Data source location	•Institution: Materials laboratory “Ing. Luis Silva Ruelas” located at the Civil Engineering Faculty, Universidad Michoacana de San Nicolás de Hidalgo. •City: Morelia, Michoacán. •Country: México. •atitude and longitude (and GPS coordinates, if possible) for collected samples/data: 19.6896°N and 101.2039°E.
Data accessibility	Repository name: GitHub Data identification number: 10.5281/zenodo.10553470 Direct URL to data: https://github.com/JaGuzmanT/ConcreteXAI

1. Value of the Data

• •The dataset includes concrete properties, mechanics, and non-destructive tests, which facilitates comprehensive exploration of material behavior. This is crucial for materials scientists and researchers aiming to understand the intricate relationships between various additives, materials, age testing, and cement brands. Machine learning algorithms can uncover patterns and correlations, leading to insights that may not be apparent through traditional methods.
• •By leveraging the cutting-edge data in the dataset, machine learning models can be trained to predict concrete structures' structural performance and durability. Engineers and architects can benefit from these predictions to design safer and more resilient structures, optimizing construction practices based on empirical data.
• •Machine learning algorithms applied to the dataset can contribute to robust quality control processes within the construction industry. Detecting patterns related to the influence of different additives, materials, and cement brands on concrete properties can guide manufacturers in optimizing their formulations for desired characteristics, ensuring consistent and high-quality construction materials.
• •The dataset's richness in concrete properties and associated variables opens avenues for interdisciplinary collaboration. Researchers from various fields, such as materials science, civil engineering, data science, and machine learning, can leverage the dataset for their research needs. This interdisciplinary approach encourages ideas and methodologies, fostering innovation and enabling researchers to apply diverse perspectives to address complex challenges in concrete technology and construction.
• •The diverse range of additives, materials, age testing, and cement brands in the dataset allows researchers to explore novel combinations and formulations. Machine learning can assist in identifying promising candidates for new concrete mixtures, leading to innovations in concrete technology. This is particularly relevant for creating sustainable and environmentally friendly construction materials. Also, the scope of applications of the proposed dataset is wide because it can be extended to different approaches that do not employ machine learning methods, for instance, concrete strength predictions.

2. Background

The motivation behind constructing this comprehensive dataset derives from the imperative need to advance our understanding of concrete properties and enhance the predictive capabilities in materials science and construction engineering. Recognizing the pivotal role of concrete in infrastructure development and the constant quest for improved materials, the dataset was designed to address existing gaps in knowledge.

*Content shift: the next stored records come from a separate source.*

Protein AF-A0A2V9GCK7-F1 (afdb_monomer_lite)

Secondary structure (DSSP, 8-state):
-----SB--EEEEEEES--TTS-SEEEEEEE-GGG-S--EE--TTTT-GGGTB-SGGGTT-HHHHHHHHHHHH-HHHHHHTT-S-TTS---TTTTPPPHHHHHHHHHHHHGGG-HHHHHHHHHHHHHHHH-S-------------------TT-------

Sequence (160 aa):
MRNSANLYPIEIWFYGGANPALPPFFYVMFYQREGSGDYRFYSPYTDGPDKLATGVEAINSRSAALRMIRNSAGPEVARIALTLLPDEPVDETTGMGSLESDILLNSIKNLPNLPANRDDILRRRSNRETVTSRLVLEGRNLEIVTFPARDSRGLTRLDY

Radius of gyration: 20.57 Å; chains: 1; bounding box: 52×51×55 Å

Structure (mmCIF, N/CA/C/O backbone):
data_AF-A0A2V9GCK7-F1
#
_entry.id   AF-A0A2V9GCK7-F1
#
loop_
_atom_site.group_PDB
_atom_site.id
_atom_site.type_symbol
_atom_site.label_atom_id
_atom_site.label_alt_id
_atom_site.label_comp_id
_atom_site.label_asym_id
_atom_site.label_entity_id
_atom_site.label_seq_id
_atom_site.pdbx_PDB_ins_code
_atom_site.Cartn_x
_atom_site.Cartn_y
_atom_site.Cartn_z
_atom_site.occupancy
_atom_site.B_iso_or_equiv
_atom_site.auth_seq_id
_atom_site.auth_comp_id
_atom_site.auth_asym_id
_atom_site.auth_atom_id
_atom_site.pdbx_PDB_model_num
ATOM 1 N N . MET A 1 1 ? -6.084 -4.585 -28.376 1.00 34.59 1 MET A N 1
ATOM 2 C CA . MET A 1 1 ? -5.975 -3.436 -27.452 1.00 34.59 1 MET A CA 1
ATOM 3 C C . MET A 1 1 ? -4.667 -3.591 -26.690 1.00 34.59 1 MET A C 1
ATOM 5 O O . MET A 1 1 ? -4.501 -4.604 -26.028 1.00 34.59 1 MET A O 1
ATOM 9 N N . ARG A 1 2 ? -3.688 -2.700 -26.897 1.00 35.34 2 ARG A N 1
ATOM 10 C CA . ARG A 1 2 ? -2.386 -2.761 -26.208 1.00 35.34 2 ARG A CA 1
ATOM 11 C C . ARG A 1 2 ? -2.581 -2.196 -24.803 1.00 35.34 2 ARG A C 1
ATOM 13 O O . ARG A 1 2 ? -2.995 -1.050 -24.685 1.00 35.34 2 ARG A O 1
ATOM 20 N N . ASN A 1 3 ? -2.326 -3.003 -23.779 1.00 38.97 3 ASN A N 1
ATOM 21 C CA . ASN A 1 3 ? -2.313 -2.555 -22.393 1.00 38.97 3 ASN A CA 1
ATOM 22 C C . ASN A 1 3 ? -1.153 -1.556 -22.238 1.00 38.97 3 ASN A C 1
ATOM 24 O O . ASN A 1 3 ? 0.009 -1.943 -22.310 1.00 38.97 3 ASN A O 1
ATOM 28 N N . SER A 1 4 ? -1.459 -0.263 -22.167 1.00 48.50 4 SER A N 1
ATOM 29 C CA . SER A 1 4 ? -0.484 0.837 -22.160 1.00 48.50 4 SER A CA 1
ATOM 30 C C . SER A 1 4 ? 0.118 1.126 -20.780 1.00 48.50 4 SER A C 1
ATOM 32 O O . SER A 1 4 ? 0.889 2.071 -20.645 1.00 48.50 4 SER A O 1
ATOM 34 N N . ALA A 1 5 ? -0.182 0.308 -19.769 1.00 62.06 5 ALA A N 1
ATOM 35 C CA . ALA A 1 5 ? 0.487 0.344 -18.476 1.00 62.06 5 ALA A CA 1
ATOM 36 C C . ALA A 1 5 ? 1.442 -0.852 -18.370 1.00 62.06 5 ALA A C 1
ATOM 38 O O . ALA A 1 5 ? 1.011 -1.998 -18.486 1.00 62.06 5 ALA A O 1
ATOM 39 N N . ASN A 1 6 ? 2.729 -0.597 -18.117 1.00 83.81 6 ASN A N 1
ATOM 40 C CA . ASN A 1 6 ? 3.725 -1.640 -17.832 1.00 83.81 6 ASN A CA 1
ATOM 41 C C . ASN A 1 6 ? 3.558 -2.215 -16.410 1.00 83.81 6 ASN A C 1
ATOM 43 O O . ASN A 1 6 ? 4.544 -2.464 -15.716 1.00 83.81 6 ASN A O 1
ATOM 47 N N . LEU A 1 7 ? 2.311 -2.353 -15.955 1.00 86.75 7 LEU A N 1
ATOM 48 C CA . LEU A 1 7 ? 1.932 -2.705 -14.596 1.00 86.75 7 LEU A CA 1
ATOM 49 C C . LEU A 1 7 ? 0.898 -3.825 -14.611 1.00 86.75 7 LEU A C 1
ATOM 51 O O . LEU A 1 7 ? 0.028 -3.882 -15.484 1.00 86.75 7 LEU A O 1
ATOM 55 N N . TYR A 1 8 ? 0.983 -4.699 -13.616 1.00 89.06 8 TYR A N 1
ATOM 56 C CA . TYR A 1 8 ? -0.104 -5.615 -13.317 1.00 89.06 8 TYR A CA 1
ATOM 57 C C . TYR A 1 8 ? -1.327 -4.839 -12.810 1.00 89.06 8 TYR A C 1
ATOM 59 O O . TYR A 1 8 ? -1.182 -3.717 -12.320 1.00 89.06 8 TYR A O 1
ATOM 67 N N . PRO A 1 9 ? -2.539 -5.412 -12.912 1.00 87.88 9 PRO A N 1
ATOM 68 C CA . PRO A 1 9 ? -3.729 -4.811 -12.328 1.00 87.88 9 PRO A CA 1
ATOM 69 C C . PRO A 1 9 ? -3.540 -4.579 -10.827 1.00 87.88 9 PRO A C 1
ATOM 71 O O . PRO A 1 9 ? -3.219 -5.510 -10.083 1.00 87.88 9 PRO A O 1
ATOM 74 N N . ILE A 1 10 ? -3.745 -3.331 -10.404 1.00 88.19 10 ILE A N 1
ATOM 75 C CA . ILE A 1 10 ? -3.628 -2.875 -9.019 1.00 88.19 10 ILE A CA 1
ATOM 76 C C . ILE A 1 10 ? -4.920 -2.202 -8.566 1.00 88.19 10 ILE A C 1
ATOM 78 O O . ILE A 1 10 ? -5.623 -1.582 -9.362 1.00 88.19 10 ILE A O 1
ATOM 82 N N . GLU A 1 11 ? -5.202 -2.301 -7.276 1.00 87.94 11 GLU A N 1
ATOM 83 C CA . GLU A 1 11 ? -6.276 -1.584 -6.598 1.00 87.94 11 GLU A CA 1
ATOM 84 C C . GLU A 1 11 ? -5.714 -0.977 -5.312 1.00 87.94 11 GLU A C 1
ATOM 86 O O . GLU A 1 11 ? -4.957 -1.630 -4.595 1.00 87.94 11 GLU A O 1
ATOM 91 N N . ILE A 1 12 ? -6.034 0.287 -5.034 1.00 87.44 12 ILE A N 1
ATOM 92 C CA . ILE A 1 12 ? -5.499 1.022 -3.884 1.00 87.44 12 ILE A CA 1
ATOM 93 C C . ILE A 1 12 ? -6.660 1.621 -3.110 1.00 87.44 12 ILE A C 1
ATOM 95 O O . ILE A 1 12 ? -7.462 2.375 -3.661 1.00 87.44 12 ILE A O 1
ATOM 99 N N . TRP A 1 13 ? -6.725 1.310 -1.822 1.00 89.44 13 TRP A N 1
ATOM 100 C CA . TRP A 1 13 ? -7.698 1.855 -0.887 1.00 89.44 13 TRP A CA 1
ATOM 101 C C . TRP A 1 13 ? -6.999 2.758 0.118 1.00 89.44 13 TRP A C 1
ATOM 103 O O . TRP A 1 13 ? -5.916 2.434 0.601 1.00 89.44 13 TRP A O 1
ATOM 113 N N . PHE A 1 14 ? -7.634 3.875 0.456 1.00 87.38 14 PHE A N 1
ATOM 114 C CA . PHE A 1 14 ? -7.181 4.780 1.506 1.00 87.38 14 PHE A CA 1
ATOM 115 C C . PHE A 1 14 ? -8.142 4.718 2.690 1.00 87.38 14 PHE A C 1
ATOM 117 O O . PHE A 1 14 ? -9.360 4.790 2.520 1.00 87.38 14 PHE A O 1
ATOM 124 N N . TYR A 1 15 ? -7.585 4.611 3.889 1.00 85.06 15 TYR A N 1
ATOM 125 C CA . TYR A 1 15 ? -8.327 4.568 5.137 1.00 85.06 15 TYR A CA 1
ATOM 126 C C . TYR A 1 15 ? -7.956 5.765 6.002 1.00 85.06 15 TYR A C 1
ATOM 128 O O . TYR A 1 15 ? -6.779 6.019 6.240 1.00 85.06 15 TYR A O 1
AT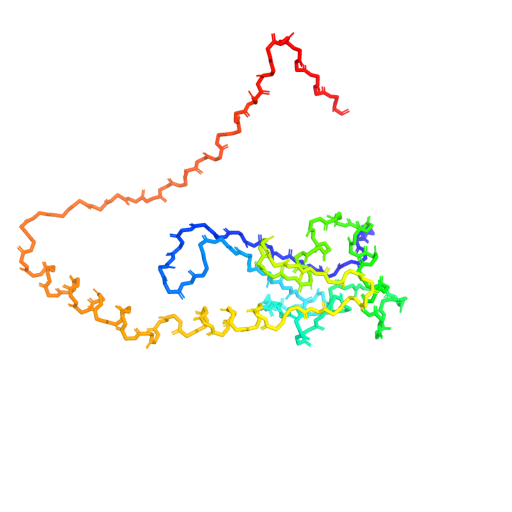OM 136 N N . GLY A 1 16 ? -8.975 6.460 6.511 1.00 85.62 16 GLY A N 1
ATOM 137 C CA . GLY A 1 16 ? -8.841 7.519 7.507 1.00 85.62 16 GLY A CA 1
ATOM 138 C C . GLY A 1 16 ? -9.757 7.256 8.701 1.00 85.62 16 GLY A C 1
ATOM 139 O O . GLY A 1 16 ? -10.938 6.969 8.517 1.00 85.62 16 GLY A O 1
ATOM 140 N N . GLY A 1 17 ? -9.222 7.327 9.922 1.00 75.56 17 GLY A N 1
ATOM 141 C CA . GLY A 1 17 ? -10.002 7.197 11.161 1.00 75.56 17 GLY A CA 1
ATOM 142 C C . GLY A 1 17 ? -10.693 5.838 11.350 1.00 75.56 17 GLY A C 1
ATOM 143 O O . GLY A 1 17 ? -11.741 5.769 11.988 1.00 75.56 17 GLY A O 1
ATOM 144 N N . ALA A 1 18 ? -10.139 4.762 10.781 1.00 67.19 18 ALA A N 1
ATOM 145 C CA . ALA A 1 18 ? -10.821 3.470 10.679 1.00 67.19 18 ALA A CA 1
ATOM 146 C C . ALA A 1 18 ? -10.954 2.717 12.020 1.00 67.19 18 ALA A C 1
ATOM 148 O O . ALA A 1 18 ? -12.017 2.176 12.327 1.00 67.19 18 ALA A O 1
ATOM 149 N N . ASN A 1 19 ? -9.883 2.645 12.817 1.00 76.88 19 ASN A N 1
ATOM 150 C CA . ASN A 1 19 ? -9.860 1.955 14.110 1.00 76.88 19 ASN A CA 1
ATOM 151 C C . ASN A 1 19 ? -8.722 2.527 14.983 1.00 76.88 19 ASN A C 1
ATOM 153 O O . ASN A 1 19 ? -7.621 2.677 14.462 1.00 76.88 19 ASN A O 1
ATOM 157 N N . PRO A 1 20 ? -8.928 2.792 16.289 1.00 81.94 20 PRO A N 1
ATOM 158 C CA . PRO A 1 20 ? -7.868 3.282 17.181 1.00 81.94 20 PRO A CA 1
ATOM 159 C C . PRO A 1 20 ? -6.640 2.364 17.308 1.00 81.94 20 PRO A C 1
ATOM 161 O O . PRO A 1 20 ? -5.582 2.819 17.725 1.00 81.94 20 PRO A O 1
ATOM 164 N N . ALA A 1 21 ? -6.778 1.075 16.985 1.00 81.31 21 ALA A N 1
ATOM 165 C CA . ALA A 1 21 ? -5.688 0.101 16.975 1.00 81.31 21 ALA A CA 1
ATOM 166 C C . ALA A 1 21 ? -4.860 0.113 15.674 1.00 81.31 21 ALA A C 1
ATOM 168 O O . ALA A 1 21 ? -3.937 -0.687 15.539 1.00 81.31 21 ALA A O 1
ATOM 169 N N . LEU A 1 22 ? -5.201 0.972 14.710 1.00 88.25 22 LEU A N 1
ATOM 170 C CA . LEU A 1 22 ? -4.475 1.162 13.454 1.00 88.25 22 LEU A CA 1
ATOM 171 C C . LEU A 1 22 ? -3.953 2.602 13.362 1.00 88.25 22 LEU A C 1
ATOM 173 O O . LEU A 1 22 ? -4.484 3.489 14.036 1.00 88.25 22 LEU A O 1
ATOM 177 N N . PRO A 1 23 ? -2.966 2.864 12.488 1.00 89.50 23 PRO A N 1
ATOM 178 C CA . PRO A 1 23 ? -2.594 4.220 12.118 1.00 89.50 23 PRO A CA 1
ATOM 179 C C . PRO A 1 23 ? -3.817 5.051 11.688 1.00 89.50 23 PRO A C 1
ATOM 181 O O . PRO A 1 23 ? -4.746 4.515 11.075 1.00 89.50 23 PRO A O 1
ATOM 184 N N . PRO A 1 24 ? -3.831 6.364 11.980 1.00 87.62 24 PRO A N 1
ATOM 185 C CA . PRO A 1 24 ? -4.969 7.227 11.672 1.00 87.62 24 PRO A CA 1
ATOM 186 C C . PRO A 1 24 ? -5.221 7.355 10.167 1.00 87.62 24 PRO A C 1
ATOM 188 O O . PRO A 1 24 ? -6.376 7.506 9.771 1.00 87.62 24 PRO A O 1
ATOM 191 N N . PHE A 1 25 ? -4.164 7.259 9.354 1.00 90.81 25 PHE A N 1
ATOM 192 C CA . PHE A 1 25 ? -4.221 7.272 7.898 1.00 90.81 25 PHE A CA 1
ATOM 193 C C . PHE A 1 25 ? -3.281 6.213 7.329 1.00 90.81 25 PHE A C 1
ATOM 195 O O . PHE A 1 25 ? -2.121 6.141 7.734 1.00 90.81 25 PHE A O 1
ATOM 202 N N . PHE A 1 26 ? -3.773 5.395 6.403 1.00 93.50 26 PHE A N 1
ATOM 203 C CA . PHE A 1 26 ? -2.957 4.399 5.711 1.00 93.50 26 PHE A CA 1
ATOM 204 C C . PHE A 1 26 ? -3.589 3.956 4.392 1.00 93.50 26 PHE A C 1
ATOM 206 O O . PHE A 1 26 ? -4.791 4.113 4.164 1.00 93.50 26 PHE A O 1
ATOM 213 N N . TYR A 1 27 ? -2.766 3.360 3.539 1.00 94.62 27 TYR A N 1
ATOM 214 C CA . TYR A 1 27 ? -3.175 2.711 2.308 1.00 94.62 27 TYR A CA 1
ATOM 215 C C . TYR A 1 27 ? -3.243 1.194 2.472 1.00 94.62 27 TYR A C 1
ATOM 217 O O . TYR A 1 27 ? -2.543 0.589 3.280 1.00 94.62 27 TYR A O 1
ATOM 225 N N . VAL A 1 28 ? -4.066 0.560 1.648 1.00 93.00 28 VAL A N 1
ATOM 226 C CA . VAL A 1 28 ? -4.016 -0.877 1.393 1.00 93.00 28 VAL A CA 1
ATOM 227 C C . VAL A 1 28 ? -3.970 -1.051 -0.111 1.00 93.00 28 VAL A C 1
ATOM 229 O O . VAL A 1 28 ? -4.827 -0.529 -0.819 1.00 93.00 28 VAL A O 1
ATOM 232 N N . MET A 1 29 ? -2.965 -1.769 -0.597 1.00 91.12 29 MET A N 1
ATOM 233 C CA . MET A 1 29 ? -2.826 -2.070 -2.015 1.00 91.12 29 MET A CA 1
ATOM 234 C C . MET A 1 29 ? -3.093 -3.552 -2.255 1.00 91.12 29 MET A C 1
ATOM 236 O O . MET A 1 29 ? -2.649 -4.413 -1.491 1.00 91.12 29 MET A O 1
ATOM 240 N N . PHE A 1 30 ? -3.793 -3.836 -3.344 1.00 90.81 30 PHE A N 1
ATOM 241 C CA . PHE A 1 30 ? -3.998 -5.169 -3.872 1.00 90.81 30 PHE A CA 1
ATOM 242 C C . PHE A 1 30 ? -3.456 -5.261 -5.290 1.00 90.81 30 PHE A C 1
ATOM 244 O O . PHE A 1 30 ? -3.473 -4.281 -6.035 1.00 90.81 30 PHE A O 1
ATOM 251 N N . TYR A 1 31 ? -3.010 -6.451 -5.679 1.00 89.38 31 TYR A N 1
ATOM 252 C CA . TYR A 1 31 ? -2.548 -6.705 -7.038 1.00 89.38 31 TYR A CA 1
ATOM 253 C C . TYR A 1 31 ? -2.906 -8.111 -7.518 1.00 89.38 31 TYR A C 1
ATOM 255 O O . TYR A 1 31 ? -3.066 -9.039 -6.717 1.00 89.38 31 TYR A O 1
ATOM 263 N N . GLN A 1 32 ? -3.009 -8.267 -8.839 1.00 85.25 32 GLN A N 1
ATOM 264 C CA . GLN A 1 32 ? -3.073 -9.571 -9.499 1.00 85.25 32 GLN A CA 1
ATOM 265 C C . GLN A 1 32 ? -1.671 -9.998 -9.932 1.00 85.25 32 GLN A C 1
ATOM 267 O O . GLN A 1 32 ? -1.093 -9.453 -10.876 1.00 85.25 32 GLN A O 1
ATOM 272 N N . ARG A 1 33 ? -1.119 -11.005 -9.255 1.00 79.38 33 ARG A N 1
ATOM 273 C CA . ARG A 1 33 ? 0.189 -11.572 -9.601 1.00 79.38 33 ARG A CA 1
ATOM 274 C C . ARG A 1 33 ? 0.151 -12.131 -11.026 1.00 79.38 33 ARG A C 1
ATOM 276 O O . ARG A 1 33 ? -0.727 -12.922 -11.346 1.00 79.38 33 ARG A O 1
ATOM 283 N N . GLU A 1 34 ? 1.106 -11.739 -11.869 1.00 80.31 34 GLU A N 1
ATOM 284 C CA . GLU A 1 34 ? 1.182 -12.182 -13.277 1.00 80.31 34 GLU A CA 1
ATOM 285 C C . GLU A 1 34 ? -0.044 -11.790 -14.134 1.00 80.31 34 GLU A C 1
ATOM 287 O O . GLU A 1 34 ? -0.231 -12.299 -15.236 1.00 80.31 34 GLU A O 1
ATOM 292 N N . GLY A 1 35 ? -0.869 -10.845 -13.664 1.00 76.00 35 GLY A N 1
ATOM 293 C CA . GLY A 1 35 ? -1.975 -10.274 -14.437 1.00 76.00 35 GLY A CA 1
ATOM 294 C C . GLY A 1 35 ? -3.201 -11.175 -14.567 1.00 76.00 35 GLY A C 1
ATOM 295 O O . GLY A 1 35 ? -4.046 -10.926 -15.423 1.00 76.00 35 GLY A O 1
ATOM 296 N N . SER A 1 36 ? -3.303 -12.223 -13.748 1.00 73.88 36 SER A N 1
ATOM 297 C CA . SER A 1 36 ? -4.467 -13.109 -13.712 1.00 73.88 36 SER A CA 1
ATOM 298 C C . SER A 1 36 ? -4.732 -13.645 -12.300 1.00 73.88 36 SER A C 1
ATOM 300 O O . SER A 1 36 ? -3.853 -13.628 -11.441 1.00 73.88 36 SER A O 1
ATOM 302 N N . GLY A 1 37 ? -5.957 -14.123 -12.058 1.00 80.75 37 GLY A N 1
ATOM 303 C CA . GLY A 1 37 ? -6.379 -14.682 -10.769 1.00 80.75 37 GLY A CA 1
ATOM 304 C C . GLY A 1 37 ? -6.928 -13.647 -9.782 1.00 80.75 37 GLY A C 1
ATOM 305 O O . GLY A 1 37 ? -7.260 -12.524 -10.153 1.00 80.75 37 GLY A O 1
ATOM 306 N N . ASP A 1 38 ? -7.061 -14.045 -8.519 1.00 83.62 38 ASP A N 1
ATOM 307 C CA . ASP A 1 38 ? -7.635 -13.192 -7.476 1.00 83.62 38 ASP A CA 1
ATOM 308 C C . ASP A 1 38 ? -6.662 -12.104 -7.011 1.00 83.62 38 ASP A C 1
ATOM 310 O O . ASP A 1 38 ? -5.444 -12.308 -6.953 1.00 83.62 38 ASP A O 1
ATOM 314 N N . TYR A 1 39 ? -7.222 -10.962 -6.611 1.00 82.19 39 TYR A N 1
ATOM 315 C CA . TYR A 1 39 ? -6.475 -9.893 -5.961 1.00 82.19 39 TYR A CA 1
ATOM 316 C C . TYR A 1 39 ? -5.928 -10.347 -4.606 1.00 82.19 39 TYR A C 1
ATOM 318 O O . TYR A 1 39 ? -6.610 -10.995 -3.809 1.00 82.19 39 TYR A O 1
ATOM 326 N N . ARG A 1 40 ? -4.675 -9.980 -4.334 1.00 88.44 40 ARG A N 1
ATOM 327 C CA . ARG A 1 40 ? -3.976 -10.289 -3.081 1.00 88.44 40 ARG A CA 1
ATOM 328 C C . ARG A 1 40 ? -3.421 -9.019 -2.471 1.00 88.44 40 ARG A C 1
ATOM 330 O O . ARG A 1 40 ? -3.076 -8.100 -3.206 1.00 88.44 40 ARG A O 1
ATOM 337 N N . PHE A 1 41 ? -3.299 -8.995 -1.144 1.00 91.56 41 PHE A N 1
ATOM 338 C CA . PHE A 1 41 ? -2.586 -7.923 -0.451 1.00 91.56 41 PHE A CA 1
ATOM 339 C C . PHE A 1 41 ? -1.169 -7.794 -1.005 1.00 91.56 41 PHE A C 1
ATOM 341 O O . PHE A 1 41 ? -0.445 -8.786 -1.070 1.00 91.56 41 PHE A O 1
ATOM 348 N N . TYR A 1 42 ? -0.801 -6.571 -1.357 1.00 94.81 42 TYR A N 1
ATOM 349 C CA . TYR A 1 42 ? 0.562 -6.190 -1.670 1.00 94.81 42 TYR A CA 1
ATOM 350 C C . TYR A 1 42 ? 1.293 -5.785 -0.389 1.00 94.81 42 TYR A C 1
ATOM 352 O O . TYR A 1 42 ? 0.805 -4.945 0.370 1.00 94.81 42 TYR A O 1
ATOM 360 N N . SER A 1 43 ? 2.465 -6.367 -0.170 1.00 96.25 43 SER A N 1
ATOM 361 C CA . SER A 1 43 ? 3.404 -6.007 0.889 1.00 96.25 43 SER A CA 1
ATOM 362 C C . SER A 1 43 ? 4.597 -5.256 0.284 1.00 96.25 43 SER A C 1
ATOM 364 O O . SER A 1 43 ? 5.356 -5.852 -0.485 1.00 96.25 43 SER A O 1
ATOM 366 N N . PRO A 1 44 ? 4.828 -3.972 0.627 1.00 96.00 44 PRO A N 1
ATOM 367 C CA . PRO A 1 44 ? 5.977 -3.238 0.101 1.00 96.00 44 PRO A CA 1
ATOM 368 C C . PRO A 1 44 ? 7.322 -3.908 0.395 1.00 96.00 44 PRO A C 1
ATOM 370 O O . PRO A 1 44 ? 8.210 -3.907 -0.455 1.00 96.00 44 PRO A O 1
ATOM 373 N N . TYR A 1 45 ? 7.484 -4.489 1.585 1.00 94.50 45 TYR A N 1
ATOM 374 C CA . TYR A 1 45 ? 8.740 -5.115 1.991 1.00 94.50 45 TYR A CA 1
ATOM 375 C C . TYR A 1 45 ? 8.923 -6.516 1.392 1.00 94.50 45 TYR A C 1
ATOM 377 O O . TYR A 1 45 ? 9.979 -6.815 0.829 1.00 94.50 45 TYR A O 1
ATOM 385 N N . THR A 1 46 ? 7.899 -7.369 1.482 1.00 93.25 46 THR A N 1
ATOM 386 C CA . THR A 1 46 ? 7.980 -8.768 1.042 1.00 93.25 46 THR A CA 1
ATOM 387 C C . THR A 1 46 ? 7.841 -8.910 -0.474 1.00 93.25 46 THR A C 1
ATOM 389 O O . THR A 1 46 ? 8.639 -9.620 -1.091 1.00 93.25 46 THR A O 1
ATOM 392 N N . ASP A 1 47 ? 6.852 -8.250 -1.086 1.00 93.94 47 ASP A N 1
ATOM 393 C CA . ASP A 1 47 ? 6.650 -8.308 -2.538 1.00 93.94 47 ASP A CA 1
ATOM 394 C C . ASP A 1 47 ? 7.623 -7.362 -3.246 1.00 93.94 47 ASP A C 1
ATOM 396 O O . ASP A 1 47 ? 8.424 -7.800 -4.070 1.00 93.94 47 ASP A O 1
ATOM 400 N N . GLY A 1 48 ? 7.596 -6.079 -2.881 1.00 93.31 48 GLY A N 1
ATOM 401 C CA . GLY A 1 48 ? 8.398 -5.039 -3.519 1.00 93.31 48 GLY A CA 1
ATOM 402 C C . GLY A 1 48 ? 7.884 -4.594 -4.897 1.00 93.31 48 GLY A C 1
ATOM 403 O O . GLY A 1 48 ? 7.081 -5.276 -5.544 1.00 93.31 48 GLY A O 1
ATOM 404 N N . PRO A 1 49 ? 8.355 -3.428 -5.385 1.00 94.19 49 PRO A N 1
ATOM 405 C CA . PRO A 1 49 ? 7.814 -2.792 -6.588 1.00 94.19 49 PRO A CA 1
ATOM 406 C C . PRO A 1 49 ? 8.006 -3.627 -7.863 1.00 94.19 49 PRO A C 1
ATOM 408 O O . PRO A 1 49 ? 7.228 -3.501 -8.808 1.00 94.19 49 PRO A O 1
ATOM 411 N N . ASP A 1 50 ? 8.998 -4.521 -7.906 1.00 92.69 50 ASP A N 1
ATOM 412 C CA . ASP A 1 50 ? 9.237 -5.430 -9.033 1.00 92.69 50 ASP A CA 1
ATOM 413 C C . ASP A 1 50 ? 8.094 -6.427 -9.267 1.00 92.69 50 ASP A C 1
ATOM 415 O O . ASP A 1 50 ? 7.941 -6.923 -10.381 1.00 92.69 50 ASP A O 1
ATOM 419 N N . LYS A 1 51 ? 7.239 -6.676 -8.265 1.00 92.06 51 LYS A N 1
ATOM 420 C CA . LYS A 1 51 ? 6.035 -7.513 -8.417 1.00 92.06 51 LYS A CA 1
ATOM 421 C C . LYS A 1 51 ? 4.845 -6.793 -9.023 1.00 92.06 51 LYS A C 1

The theoretical foundation for generating this dataset lies in materials science and structural engineering principles. It was essential to systematically capture the influence of various factors on concrete performance, including the types and proportions of additives, diverse materials, and variations across cement brands. This effort aligned to uncover hidden patterns and relationships that could contribute to optimized concrete formulations, improved structural design, and extended infrastructure lifespan.

Also, this dataset is valuable to extend and improve other methods that have been developed for concrete strength prediction without using machine learning techniques. Those methods are well explained and detailed in the state-of-the-art [1], [2], [3].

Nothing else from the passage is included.